Church settled 46 money battles since compliance order in 2009

The Asahi Shimbun/January 24, 2023

The Unification Church has settled money disputes with at least 46 former followers before the cases were taken to court, according to a group of lawyers.

These cases show that problems with the church’s aggressive donation-collecting practices and “spiritual sales” have continued even after 2009, when the religious organization issued a “declaration of compliance” to halt such activities, the lawyers said.

The National Network of Lawyers Against Spiritual Sales, which has represented victims of the church’s activities, conducted a survey on whether the church has been compliant.

The survey found that at least 46 former followers demanded the church pay back donated or paid money. The church, which is now called the Family Federation for World Peace and Unification, complied either in full or in part in each of these cases, the group said.

The 46 people joined the church between around 1976 and August 2016. At least nine of them became members after 2009.

The 46 former followers sought refunds worth a total of 1.4 billion yen ($10.75 million). Of that amount, 470 million yen was either donated or paid to the church by the followers in or after March 2009, the lawyers’ group said.

Following negotiations, the church agreed to return some or all of the money, the group said.

The group, however, declined to reveal how much was returned.

“Each circumstance is different,” a representative said.

The church has declined to comment on these cases.

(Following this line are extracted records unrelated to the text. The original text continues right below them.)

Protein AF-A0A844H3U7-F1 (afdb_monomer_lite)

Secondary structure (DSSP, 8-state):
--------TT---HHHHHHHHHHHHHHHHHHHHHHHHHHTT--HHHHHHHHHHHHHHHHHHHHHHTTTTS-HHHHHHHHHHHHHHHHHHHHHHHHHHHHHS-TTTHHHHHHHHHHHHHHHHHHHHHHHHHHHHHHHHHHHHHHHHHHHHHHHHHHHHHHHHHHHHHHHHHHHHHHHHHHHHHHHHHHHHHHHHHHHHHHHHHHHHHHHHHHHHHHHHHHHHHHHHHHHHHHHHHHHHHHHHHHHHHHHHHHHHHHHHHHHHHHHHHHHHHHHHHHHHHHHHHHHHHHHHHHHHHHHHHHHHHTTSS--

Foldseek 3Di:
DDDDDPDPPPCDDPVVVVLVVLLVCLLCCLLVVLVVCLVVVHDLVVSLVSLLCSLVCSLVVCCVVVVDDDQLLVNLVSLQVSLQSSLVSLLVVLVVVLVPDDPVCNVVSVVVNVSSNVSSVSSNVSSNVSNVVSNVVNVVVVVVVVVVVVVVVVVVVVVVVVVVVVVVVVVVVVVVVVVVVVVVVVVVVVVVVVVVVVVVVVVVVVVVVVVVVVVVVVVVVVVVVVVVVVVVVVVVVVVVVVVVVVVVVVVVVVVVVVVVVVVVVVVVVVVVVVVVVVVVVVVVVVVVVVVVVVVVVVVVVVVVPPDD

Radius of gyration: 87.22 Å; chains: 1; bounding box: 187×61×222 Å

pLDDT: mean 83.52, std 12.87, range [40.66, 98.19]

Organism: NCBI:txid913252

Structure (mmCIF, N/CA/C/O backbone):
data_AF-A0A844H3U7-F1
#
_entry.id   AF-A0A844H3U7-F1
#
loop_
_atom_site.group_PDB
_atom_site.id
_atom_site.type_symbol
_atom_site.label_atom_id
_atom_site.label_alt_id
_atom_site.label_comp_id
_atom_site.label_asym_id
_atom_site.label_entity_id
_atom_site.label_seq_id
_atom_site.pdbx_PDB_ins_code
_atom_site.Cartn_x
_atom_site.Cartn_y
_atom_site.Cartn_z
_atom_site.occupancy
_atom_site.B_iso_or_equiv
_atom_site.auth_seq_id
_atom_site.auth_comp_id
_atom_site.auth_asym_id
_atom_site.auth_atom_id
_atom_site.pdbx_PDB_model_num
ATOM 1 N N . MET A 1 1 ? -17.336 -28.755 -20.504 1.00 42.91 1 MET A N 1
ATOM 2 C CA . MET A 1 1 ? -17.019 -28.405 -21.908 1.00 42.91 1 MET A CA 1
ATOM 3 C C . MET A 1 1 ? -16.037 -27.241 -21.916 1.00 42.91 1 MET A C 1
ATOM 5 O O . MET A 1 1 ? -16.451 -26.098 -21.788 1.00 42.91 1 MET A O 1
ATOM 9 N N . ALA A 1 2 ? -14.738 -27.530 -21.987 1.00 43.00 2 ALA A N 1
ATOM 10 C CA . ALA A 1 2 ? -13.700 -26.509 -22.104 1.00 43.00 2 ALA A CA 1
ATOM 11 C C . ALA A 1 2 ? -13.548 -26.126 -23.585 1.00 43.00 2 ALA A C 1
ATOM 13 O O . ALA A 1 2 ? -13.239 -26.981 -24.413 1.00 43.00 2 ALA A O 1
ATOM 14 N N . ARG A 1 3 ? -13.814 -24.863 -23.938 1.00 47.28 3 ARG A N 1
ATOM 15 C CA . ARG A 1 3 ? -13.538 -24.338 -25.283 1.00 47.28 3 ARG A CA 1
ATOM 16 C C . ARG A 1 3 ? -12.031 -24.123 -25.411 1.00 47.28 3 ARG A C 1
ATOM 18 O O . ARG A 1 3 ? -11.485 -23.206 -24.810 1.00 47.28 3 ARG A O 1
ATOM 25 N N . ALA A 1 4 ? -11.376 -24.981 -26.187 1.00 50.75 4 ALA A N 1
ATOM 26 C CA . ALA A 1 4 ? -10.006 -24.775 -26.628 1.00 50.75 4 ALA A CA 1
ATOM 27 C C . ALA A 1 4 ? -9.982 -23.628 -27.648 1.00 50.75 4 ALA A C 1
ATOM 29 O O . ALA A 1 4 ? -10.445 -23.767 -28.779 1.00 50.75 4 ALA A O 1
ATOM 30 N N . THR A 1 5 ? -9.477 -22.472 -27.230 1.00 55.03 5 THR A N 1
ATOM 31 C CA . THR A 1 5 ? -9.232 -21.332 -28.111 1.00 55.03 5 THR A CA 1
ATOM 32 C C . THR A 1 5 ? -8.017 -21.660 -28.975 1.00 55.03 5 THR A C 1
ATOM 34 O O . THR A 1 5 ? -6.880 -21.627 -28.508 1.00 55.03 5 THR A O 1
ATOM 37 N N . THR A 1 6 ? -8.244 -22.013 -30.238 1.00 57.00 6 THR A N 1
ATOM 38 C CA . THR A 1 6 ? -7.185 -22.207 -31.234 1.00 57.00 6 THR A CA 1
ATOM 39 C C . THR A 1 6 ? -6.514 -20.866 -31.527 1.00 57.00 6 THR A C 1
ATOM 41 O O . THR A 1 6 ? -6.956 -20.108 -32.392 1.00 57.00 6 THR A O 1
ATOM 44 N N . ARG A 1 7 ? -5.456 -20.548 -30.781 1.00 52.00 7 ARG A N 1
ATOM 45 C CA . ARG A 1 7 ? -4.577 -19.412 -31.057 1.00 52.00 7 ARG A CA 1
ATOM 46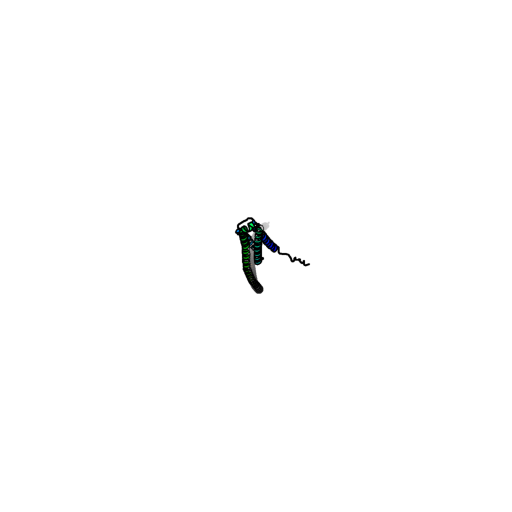 C C . ARG A 1 7 ? -3.762 -19.758 -32.305 1.00 52.00 7 ARG A C 1
ATOM 48 O O . ARG A 1 7 ? -2.907 -20.638 -32.259 1.00 52.00 7 ARG A O 1
ATOM 55 N N . ARG A 1 8 ? -4.079 -19.130 -33.443 1.00 57.53 8 ARG A N 1
ATOM 56 C CA . ARG A 1 8 ? -3.311 -19.298 -34.686 1.00 57.53 8 ARG A CA 1
ATOM 57 C C . ARG A 1 8 ? -1.871 -18.852 -34.432 1.00 57.53 8 ARG A C 1
ATOM 59 O O . ARG A 1 8 ? -1.635 -17.756 -33.940 1.00 57.53 8 ARG A O 1
ATOM 66 N N . MET A 1 9 ? -0.923 -19.706 -34.791 1.00 55.47 9 MET A N 1
ATOM 67 C CA . MET A 1 9 ? 0.509 -19.577 -34.494 1.00 55.47 9 MET A CA 1
ATOM 68 C C . MET A 1 9 ? 1.230 -18.459 -35.286 1.00 55.47 9 MET A C 1
ATOM 70 O O . MET A 1 9 ? 2.443 -18.333 -35.194 1.00 55.47 9 MET A O 1
ATOM 74 N N . HIS A 1 10 ? 0.494 -17.635 -36.045 1.00 56.66 10 HIS A N 1
ATOM 75 C CA . HIS A 1 10 ? 1.019 -16.558 -36.900 1.00 56.66 10 HIS A CA 1
ATOM 76 C C . HIS A 1 10 ? 0.423 -15.177 -36.595 1.00 56.66 10 HIS A C 1
ATOM 78 O O . HIS A 1 10 ? 0.428 -14.296 -37.450 1.00 56.66 10 HIS A O 1
ATOM 84 N N . ASP A 1 11 ? -0.103 -14.979 -35.389 1.00 47.84 11 ASP A N 1
ATOM 85 C CA . ASP A 1 11 ? -0.596 -13.669 -34.966 1.00 47.84 11 ASP A CA 1
ATOM 86 C C . ASP A 1 11 ? 0.603 -12.771 -34.606 1.00 47.84 11 ASP A C 1
ATOM 88 O O . ASP A 1 11 ? 1.008 -12.666 -33.445 1.00 47.84 11 ASP A O 1
ATOM 92 N N . VAL A 1 12 ? 1.243 -12.198 -35.634 1.00 56.62 12 VAL A N 1
ATOM 93 C CA . VAL A 1 12 ? 2.212 -11.107 -35.462 1.00 56.62 12 VAL A CA 1
ATOM 94 C C . VAL A 1 12 ? 1.489 -9.969 -34.764 1.00 56.62 12 VAL A C 1
ATOM 96 O O . VAL A 1 12 ? 0.391 -9.578 -35.162 1.00 56.62 12 VAL A O 1
ATOM 99 N N . SER A 1 13 ? 2.067 -9.467 -33.673 1.00 57.78 13 SER A N 1
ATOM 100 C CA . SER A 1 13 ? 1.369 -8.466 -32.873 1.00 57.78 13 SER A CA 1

For decades, complaints about the donation practices and “spiritual sales” of the church have been filed.

Spiritual sales typically involved followers buying vases, seals and other items from the church at exorbitant prices to stave off misfortune or avoid angering the spirits of dead relatives.

According to the education ministry, at least 22 civil court rulings in or after 1993 found the church had engaged in illegal acts or was responsible as an employer for large-sum donations or spiritual sales.

Three of the 22 rulings came in or after March 2009.

In February 2009, a church follower’s sale of seals became a criminal case.

The following month, the church declared it would stop encouraging its members to conduct spiritual sales. The church also said it would make arrangements so that followers’ donations were in proper proportion to their economic status.

In addition, the church repeatedly said it has instructed followers to follow the “declaration of compliance.”

The central government is investigating if the church has complied with its declaration.